Meine Mama liebt es, über die verschiedenen Dinge zu sprechen, die Papa zu einem so einzigartigen Menschen gemacht haben. Früher hat es mich traurig gemacht, nur die letzte Erinnerung an seine Abwesenheit, aber das hat sich jetzt geändert. Er war ein unglaublicher Ehemann, ein feuriger Lehrer, ein ewiger Optimist, ein fester Bestandteil bei den scheinbar endlosen Sportveranstaltungen seiner Kinder, ein Mann, der uns dazu erzogen hat, auf niemanden herabzusehen. Statt Fallstricke sah er Potenzial. Anstelle von Problemen sah er Situationen, die er auf die leichte Schulter nahm, und Geschichten, die er später erzählen konnte. Für ihn war jedes Gespräch, jedes Interview, jeder kleine Austausch eine Chance, von seinen Mitmenschen zu lernen. Sein Wissensdurst und sein Wunsch, sich mit anderen zu verbinden, befeuerten jeden seiner Schritte. Die Welt vergisst solche Charaktere nicht.

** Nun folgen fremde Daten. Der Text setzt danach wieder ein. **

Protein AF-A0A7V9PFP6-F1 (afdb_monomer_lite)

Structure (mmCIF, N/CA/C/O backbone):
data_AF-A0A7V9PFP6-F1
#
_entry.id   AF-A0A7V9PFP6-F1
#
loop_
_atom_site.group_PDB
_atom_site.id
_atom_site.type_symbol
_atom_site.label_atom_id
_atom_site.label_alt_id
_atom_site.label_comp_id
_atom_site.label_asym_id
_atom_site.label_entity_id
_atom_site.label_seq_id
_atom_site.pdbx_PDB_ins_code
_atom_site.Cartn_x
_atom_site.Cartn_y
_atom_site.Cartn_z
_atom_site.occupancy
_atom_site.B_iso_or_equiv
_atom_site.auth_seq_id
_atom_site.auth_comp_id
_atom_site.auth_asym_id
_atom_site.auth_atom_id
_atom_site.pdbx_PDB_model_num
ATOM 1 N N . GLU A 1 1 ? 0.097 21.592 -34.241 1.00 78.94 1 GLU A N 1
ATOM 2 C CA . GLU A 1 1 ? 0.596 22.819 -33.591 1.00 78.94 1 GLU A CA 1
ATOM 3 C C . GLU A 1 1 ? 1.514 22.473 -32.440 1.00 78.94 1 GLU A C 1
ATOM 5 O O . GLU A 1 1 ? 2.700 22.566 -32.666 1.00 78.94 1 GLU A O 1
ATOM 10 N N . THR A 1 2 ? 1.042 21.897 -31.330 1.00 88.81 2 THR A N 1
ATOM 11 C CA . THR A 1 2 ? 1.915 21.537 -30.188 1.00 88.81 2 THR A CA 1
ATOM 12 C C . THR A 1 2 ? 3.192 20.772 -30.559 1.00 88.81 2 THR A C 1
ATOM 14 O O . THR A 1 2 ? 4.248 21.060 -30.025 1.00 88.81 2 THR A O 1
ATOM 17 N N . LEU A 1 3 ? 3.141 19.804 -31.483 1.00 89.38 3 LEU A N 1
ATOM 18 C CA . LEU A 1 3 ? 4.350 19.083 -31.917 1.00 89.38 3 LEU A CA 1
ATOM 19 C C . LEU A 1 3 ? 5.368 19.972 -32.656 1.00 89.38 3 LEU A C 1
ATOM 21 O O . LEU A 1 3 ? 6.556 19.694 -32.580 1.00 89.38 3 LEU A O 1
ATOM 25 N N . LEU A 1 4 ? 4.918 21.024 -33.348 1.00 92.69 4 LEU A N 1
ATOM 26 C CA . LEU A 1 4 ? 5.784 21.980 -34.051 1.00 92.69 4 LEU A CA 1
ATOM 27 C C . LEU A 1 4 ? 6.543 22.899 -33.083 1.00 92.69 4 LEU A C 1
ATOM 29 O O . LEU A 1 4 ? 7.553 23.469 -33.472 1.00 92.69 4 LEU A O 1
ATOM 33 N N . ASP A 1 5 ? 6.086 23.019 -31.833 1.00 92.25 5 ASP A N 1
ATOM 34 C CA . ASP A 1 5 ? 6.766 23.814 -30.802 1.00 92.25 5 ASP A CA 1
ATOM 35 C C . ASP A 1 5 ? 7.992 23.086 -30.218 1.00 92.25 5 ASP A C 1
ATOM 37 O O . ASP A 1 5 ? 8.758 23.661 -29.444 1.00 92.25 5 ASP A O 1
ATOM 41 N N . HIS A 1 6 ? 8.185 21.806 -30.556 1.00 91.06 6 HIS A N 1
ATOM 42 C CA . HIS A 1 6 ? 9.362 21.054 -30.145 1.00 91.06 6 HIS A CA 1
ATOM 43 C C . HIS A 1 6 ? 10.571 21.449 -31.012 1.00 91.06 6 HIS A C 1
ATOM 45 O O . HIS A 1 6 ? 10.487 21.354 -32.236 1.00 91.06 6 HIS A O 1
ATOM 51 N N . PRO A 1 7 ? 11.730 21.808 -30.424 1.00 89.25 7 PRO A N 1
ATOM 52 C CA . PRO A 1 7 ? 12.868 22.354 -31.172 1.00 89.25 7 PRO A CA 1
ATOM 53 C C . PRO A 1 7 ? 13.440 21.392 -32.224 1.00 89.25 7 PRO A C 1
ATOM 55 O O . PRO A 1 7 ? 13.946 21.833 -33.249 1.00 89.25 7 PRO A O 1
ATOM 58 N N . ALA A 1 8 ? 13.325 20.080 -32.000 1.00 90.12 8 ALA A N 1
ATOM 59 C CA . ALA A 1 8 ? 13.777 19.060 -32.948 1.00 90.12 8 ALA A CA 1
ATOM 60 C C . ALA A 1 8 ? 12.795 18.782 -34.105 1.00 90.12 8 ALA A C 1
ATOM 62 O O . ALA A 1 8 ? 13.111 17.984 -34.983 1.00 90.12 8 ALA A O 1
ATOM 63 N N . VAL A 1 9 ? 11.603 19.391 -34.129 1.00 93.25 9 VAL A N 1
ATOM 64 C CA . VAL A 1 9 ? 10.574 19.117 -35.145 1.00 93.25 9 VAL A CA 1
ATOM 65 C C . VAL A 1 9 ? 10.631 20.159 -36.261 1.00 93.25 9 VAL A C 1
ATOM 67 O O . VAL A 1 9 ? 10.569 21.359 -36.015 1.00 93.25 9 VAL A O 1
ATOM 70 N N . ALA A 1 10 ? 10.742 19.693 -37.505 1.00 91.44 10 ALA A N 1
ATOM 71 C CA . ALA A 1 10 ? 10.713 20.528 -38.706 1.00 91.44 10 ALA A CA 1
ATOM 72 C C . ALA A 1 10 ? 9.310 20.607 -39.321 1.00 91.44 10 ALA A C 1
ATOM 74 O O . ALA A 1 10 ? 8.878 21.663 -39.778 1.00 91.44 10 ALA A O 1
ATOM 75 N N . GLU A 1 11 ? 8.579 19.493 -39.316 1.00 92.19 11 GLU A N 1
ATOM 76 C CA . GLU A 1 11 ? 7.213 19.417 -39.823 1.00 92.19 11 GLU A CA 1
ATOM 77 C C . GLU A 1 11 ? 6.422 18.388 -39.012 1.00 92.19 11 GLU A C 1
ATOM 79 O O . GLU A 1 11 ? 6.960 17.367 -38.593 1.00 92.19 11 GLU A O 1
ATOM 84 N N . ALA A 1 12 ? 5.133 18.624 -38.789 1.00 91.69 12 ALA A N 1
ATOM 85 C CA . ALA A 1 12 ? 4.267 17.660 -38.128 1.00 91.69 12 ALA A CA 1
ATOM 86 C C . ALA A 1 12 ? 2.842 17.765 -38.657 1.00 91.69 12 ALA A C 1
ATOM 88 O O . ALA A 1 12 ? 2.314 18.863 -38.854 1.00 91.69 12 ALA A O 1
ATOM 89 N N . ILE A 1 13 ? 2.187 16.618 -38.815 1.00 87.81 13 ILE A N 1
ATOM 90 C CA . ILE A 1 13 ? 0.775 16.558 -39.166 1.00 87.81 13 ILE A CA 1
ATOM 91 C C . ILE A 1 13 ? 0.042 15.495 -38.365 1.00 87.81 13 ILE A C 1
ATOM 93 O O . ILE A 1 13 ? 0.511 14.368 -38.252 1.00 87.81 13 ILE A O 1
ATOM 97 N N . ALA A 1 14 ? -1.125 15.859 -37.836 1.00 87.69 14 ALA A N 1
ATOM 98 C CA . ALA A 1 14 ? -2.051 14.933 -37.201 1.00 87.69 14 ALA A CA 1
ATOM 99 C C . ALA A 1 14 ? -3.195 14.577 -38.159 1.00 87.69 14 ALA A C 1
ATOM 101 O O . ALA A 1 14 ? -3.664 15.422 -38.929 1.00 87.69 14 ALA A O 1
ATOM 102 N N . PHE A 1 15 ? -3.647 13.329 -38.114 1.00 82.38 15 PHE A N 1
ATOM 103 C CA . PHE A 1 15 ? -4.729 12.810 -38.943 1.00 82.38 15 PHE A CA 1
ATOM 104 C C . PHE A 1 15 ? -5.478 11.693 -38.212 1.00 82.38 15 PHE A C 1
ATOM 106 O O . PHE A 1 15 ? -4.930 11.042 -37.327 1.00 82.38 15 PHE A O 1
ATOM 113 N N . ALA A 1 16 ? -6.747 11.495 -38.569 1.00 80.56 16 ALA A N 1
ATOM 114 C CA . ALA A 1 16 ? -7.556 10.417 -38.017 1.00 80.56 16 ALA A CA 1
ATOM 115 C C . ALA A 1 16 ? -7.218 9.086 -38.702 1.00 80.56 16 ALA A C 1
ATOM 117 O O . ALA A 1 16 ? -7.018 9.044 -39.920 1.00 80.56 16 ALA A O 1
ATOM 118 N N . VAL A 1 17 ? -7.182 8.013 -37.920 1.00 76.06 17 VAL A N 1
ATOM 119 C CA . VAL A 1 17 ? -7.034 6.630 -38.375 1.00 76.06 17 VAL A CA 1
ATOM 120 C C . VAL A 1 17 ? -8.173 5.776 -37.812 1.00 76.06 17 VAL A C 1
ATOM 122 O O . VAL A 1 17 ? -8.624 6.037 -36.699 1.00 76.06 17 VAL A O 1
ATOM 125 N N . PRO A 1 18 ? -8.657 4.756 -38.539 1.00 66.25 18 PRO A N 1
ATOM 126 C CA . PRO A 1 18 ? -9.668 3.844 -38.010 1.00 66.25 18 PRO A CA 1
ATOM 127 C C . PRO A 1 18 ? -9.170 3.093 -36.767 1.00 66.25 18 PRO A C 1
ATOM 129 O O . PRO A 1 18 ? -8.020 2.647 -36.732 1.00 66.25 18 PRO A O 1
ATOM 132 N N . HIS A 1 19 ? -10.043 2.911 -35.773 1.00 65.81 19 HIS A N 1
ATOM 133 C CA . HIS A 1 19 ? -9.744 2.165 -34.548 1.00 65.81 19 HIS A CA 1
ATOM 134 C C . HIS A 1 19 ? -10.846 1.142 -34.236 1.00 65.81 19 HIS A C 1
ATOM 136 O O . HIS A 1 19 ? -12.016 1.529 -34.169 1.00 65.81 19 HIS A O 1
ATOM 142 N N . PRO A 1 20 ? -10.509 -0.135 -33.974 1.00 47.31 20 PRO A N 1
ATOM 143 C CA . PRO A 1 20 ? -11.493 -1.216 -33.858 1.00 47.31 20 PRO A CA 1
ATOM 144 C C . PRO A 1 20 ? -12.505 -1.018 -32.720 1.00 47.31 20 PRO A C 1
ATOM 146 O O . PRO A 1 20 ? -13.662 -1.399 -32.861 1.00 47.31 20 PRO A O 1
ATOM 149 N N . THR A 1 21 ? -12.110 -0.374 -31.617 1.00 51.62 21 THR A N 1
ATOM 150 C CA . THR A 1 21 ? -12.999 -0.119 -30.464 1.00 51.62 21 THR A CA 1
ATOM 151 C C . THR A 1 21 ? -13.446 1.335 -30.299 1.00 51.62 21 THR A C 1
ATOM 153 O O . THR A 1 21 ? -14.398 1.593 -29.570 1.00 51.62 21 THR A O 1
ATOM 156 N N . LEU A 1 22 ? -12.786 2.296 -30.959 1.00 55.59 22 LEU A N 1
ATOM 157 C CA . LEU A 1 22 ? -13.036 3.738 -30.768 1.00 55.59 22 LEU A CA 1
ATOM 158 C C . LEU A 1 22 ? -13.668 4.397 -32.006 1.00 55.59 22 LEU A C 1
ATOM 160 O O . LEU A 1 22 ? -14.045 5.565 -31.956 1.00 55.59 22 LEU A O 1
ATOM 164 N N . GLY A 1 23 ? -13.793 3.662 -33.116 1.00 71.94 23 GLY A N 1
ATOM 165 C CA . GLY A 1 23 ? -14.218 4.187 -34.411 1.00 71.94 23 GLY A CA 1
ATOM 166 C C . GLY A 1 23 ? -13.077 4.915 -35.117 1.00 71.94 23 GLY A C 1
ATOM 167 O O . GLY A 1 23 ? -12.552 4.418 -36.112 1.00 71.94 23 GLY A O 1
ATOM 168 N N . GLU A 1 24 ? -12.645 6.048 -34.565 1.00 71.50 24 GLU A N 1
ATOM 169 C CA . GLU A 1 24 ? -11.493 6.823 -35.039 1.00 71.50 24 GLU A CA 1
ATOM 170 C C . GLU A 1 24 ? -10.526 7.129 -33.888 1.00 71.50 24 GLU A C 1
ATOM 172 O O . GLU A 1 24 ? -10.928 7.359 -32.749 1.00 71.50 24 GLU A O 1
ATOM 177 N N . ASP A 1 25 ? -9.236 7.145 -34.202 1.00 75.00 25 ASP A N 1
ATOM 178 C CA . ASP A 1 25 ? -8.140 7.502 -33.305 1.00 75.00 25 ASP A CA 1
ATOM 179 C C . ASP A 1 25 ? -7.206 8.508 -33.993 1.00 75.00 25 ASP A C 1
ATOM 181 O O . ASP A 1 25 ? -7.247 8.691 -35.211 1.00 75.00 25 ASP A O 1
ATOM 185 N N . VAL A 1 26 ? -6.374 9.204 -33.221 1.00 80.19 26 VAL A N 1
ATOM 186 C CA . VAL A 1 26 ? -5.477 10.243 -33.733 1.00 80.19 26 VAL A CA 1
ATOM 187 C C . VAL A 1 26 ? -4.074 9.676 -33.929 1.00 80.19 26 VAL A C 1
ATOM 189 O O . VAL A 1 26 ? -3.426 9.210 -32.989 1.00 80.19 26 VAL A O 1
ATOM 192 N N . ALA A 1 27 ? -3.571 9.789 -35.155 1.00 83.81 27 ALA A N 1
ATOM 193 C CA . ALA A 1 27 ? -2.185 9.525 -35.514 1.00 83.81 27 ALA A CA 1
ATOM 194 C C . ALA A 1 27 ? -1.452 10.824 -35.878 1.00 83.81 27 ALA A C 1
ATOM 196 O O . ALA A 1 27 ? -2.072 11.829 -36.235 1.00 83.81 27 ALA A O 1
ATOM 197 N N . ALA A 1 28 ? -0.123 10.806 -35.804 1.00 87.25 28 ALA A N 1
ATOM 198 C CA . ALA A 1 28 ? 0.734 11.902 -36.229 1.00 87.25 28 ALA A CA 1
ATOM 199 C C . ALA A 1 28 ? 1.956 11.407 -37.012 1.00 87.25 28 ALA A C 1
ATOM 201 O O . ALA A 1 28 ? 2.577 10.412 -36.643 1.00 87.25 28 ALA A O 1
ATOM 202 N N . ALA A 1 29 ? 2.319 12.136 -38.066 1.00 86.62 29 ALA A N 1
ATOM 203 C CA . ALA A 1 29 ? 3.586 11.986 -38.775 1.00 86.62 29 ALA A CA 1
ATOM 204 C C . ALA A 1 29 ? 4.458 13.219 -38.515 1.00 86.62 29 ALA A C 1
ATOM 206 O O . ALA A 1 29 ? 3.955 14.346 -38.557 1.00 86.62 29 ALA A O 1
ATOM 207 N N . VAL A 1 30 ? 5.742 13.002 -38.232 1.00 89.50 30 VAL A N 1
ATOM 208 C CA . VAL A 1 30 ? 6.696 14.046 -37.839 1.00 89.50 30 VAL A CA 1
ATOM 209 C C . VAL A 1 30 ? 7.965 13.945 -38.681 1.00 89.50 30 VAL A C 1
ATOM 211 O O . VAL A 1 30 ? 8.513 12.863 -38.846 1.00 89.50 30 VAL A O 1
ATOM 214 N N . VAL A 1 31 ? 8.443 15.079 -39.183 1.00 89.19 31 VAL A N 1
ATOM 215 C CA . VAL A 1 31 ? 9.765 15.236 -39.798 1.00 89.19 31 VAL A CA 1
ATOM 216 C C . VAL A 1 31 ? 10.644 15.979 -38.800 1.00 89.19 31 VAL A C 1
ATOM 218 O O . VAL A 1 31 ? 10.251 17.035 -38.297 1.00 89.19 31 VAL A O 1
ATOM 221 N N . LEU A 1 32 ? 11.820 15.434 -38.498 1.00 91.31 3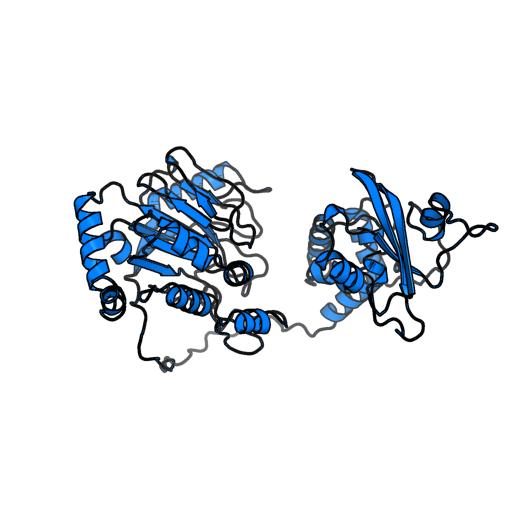2 LEU A N 1
ATOM 222 C CA . LEU A 1 32 ? 12.785 16.069 -37.600 1.00 91.31 32 LEU A CA 1
ATOM 223 C C . LEU A 1 32 ? 13.666 17.084 -38.339 1.00 91.31 32 LEU A C 1
ATOM 225 O O . LEU A 1 32 ? 13.820 17.031 -39.561 1.00 91.31 32 LEU A O 1
ATOM 229 N N . GLN A 1 33 ? 14.267 18.001 -37.585 1.00 89.06 33 GLN A N 1
ATOM 230 C CA . GLN A 1 33 ? 15.311 18.889 -38.091 1.00 89.06 33 GLN A CA 1
ATOM 231 C C . GLN A 1 33 ? 16.528 18.075 -38.560 1.00 89.06 33 GLN A C 1
ATOM 233 O O . GLN A 1 33 ? 16.873 17.043 -37.981 1.00 89.06 33 GLN A O 1
ATOM 238 N N . ARG A 1 34 ? 17.201 18.537 -39.621 1.00 80.06 34 ARG A N 1
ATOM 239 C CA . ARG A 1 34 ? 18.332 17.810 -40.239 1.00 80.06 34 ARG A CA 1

Nähernde Scheinwerfer in meinem Rückspiegel signalisierten, dass es Zeit war, nach Hause zu fahren. Ich hatte noch zweieinhalb Stunden Zeit und hatte keinen Kaffee mehr. Ich schloss meine Augen und atmete langsam aus, warf mein Handy beiseite, bevor ich das Fenster wieder aufschlug und aufs Gaspedal trat. Als die Straße vorbeisauste, dämmerte mir etwas Schönes: Mein Vater verbrachte sein ganzes Leben damit, mit anderen über ihre Seite der Dinge zu sprechen. Aber in seinem letzten Akt ließ er mich in seine Schuhe treten und die Fragen stellen. Er lehrte mich, wie wichtig es ist, zuzuhören, Empathie. Und er erinnerte mich daran, niemals die Chance zu nutzen, von jemandem als selbstverständlich zu lernen. Am wichtigsten war, dass er seine Geschichte erzählen konnte – wenn auch nur für ein paar Minuten.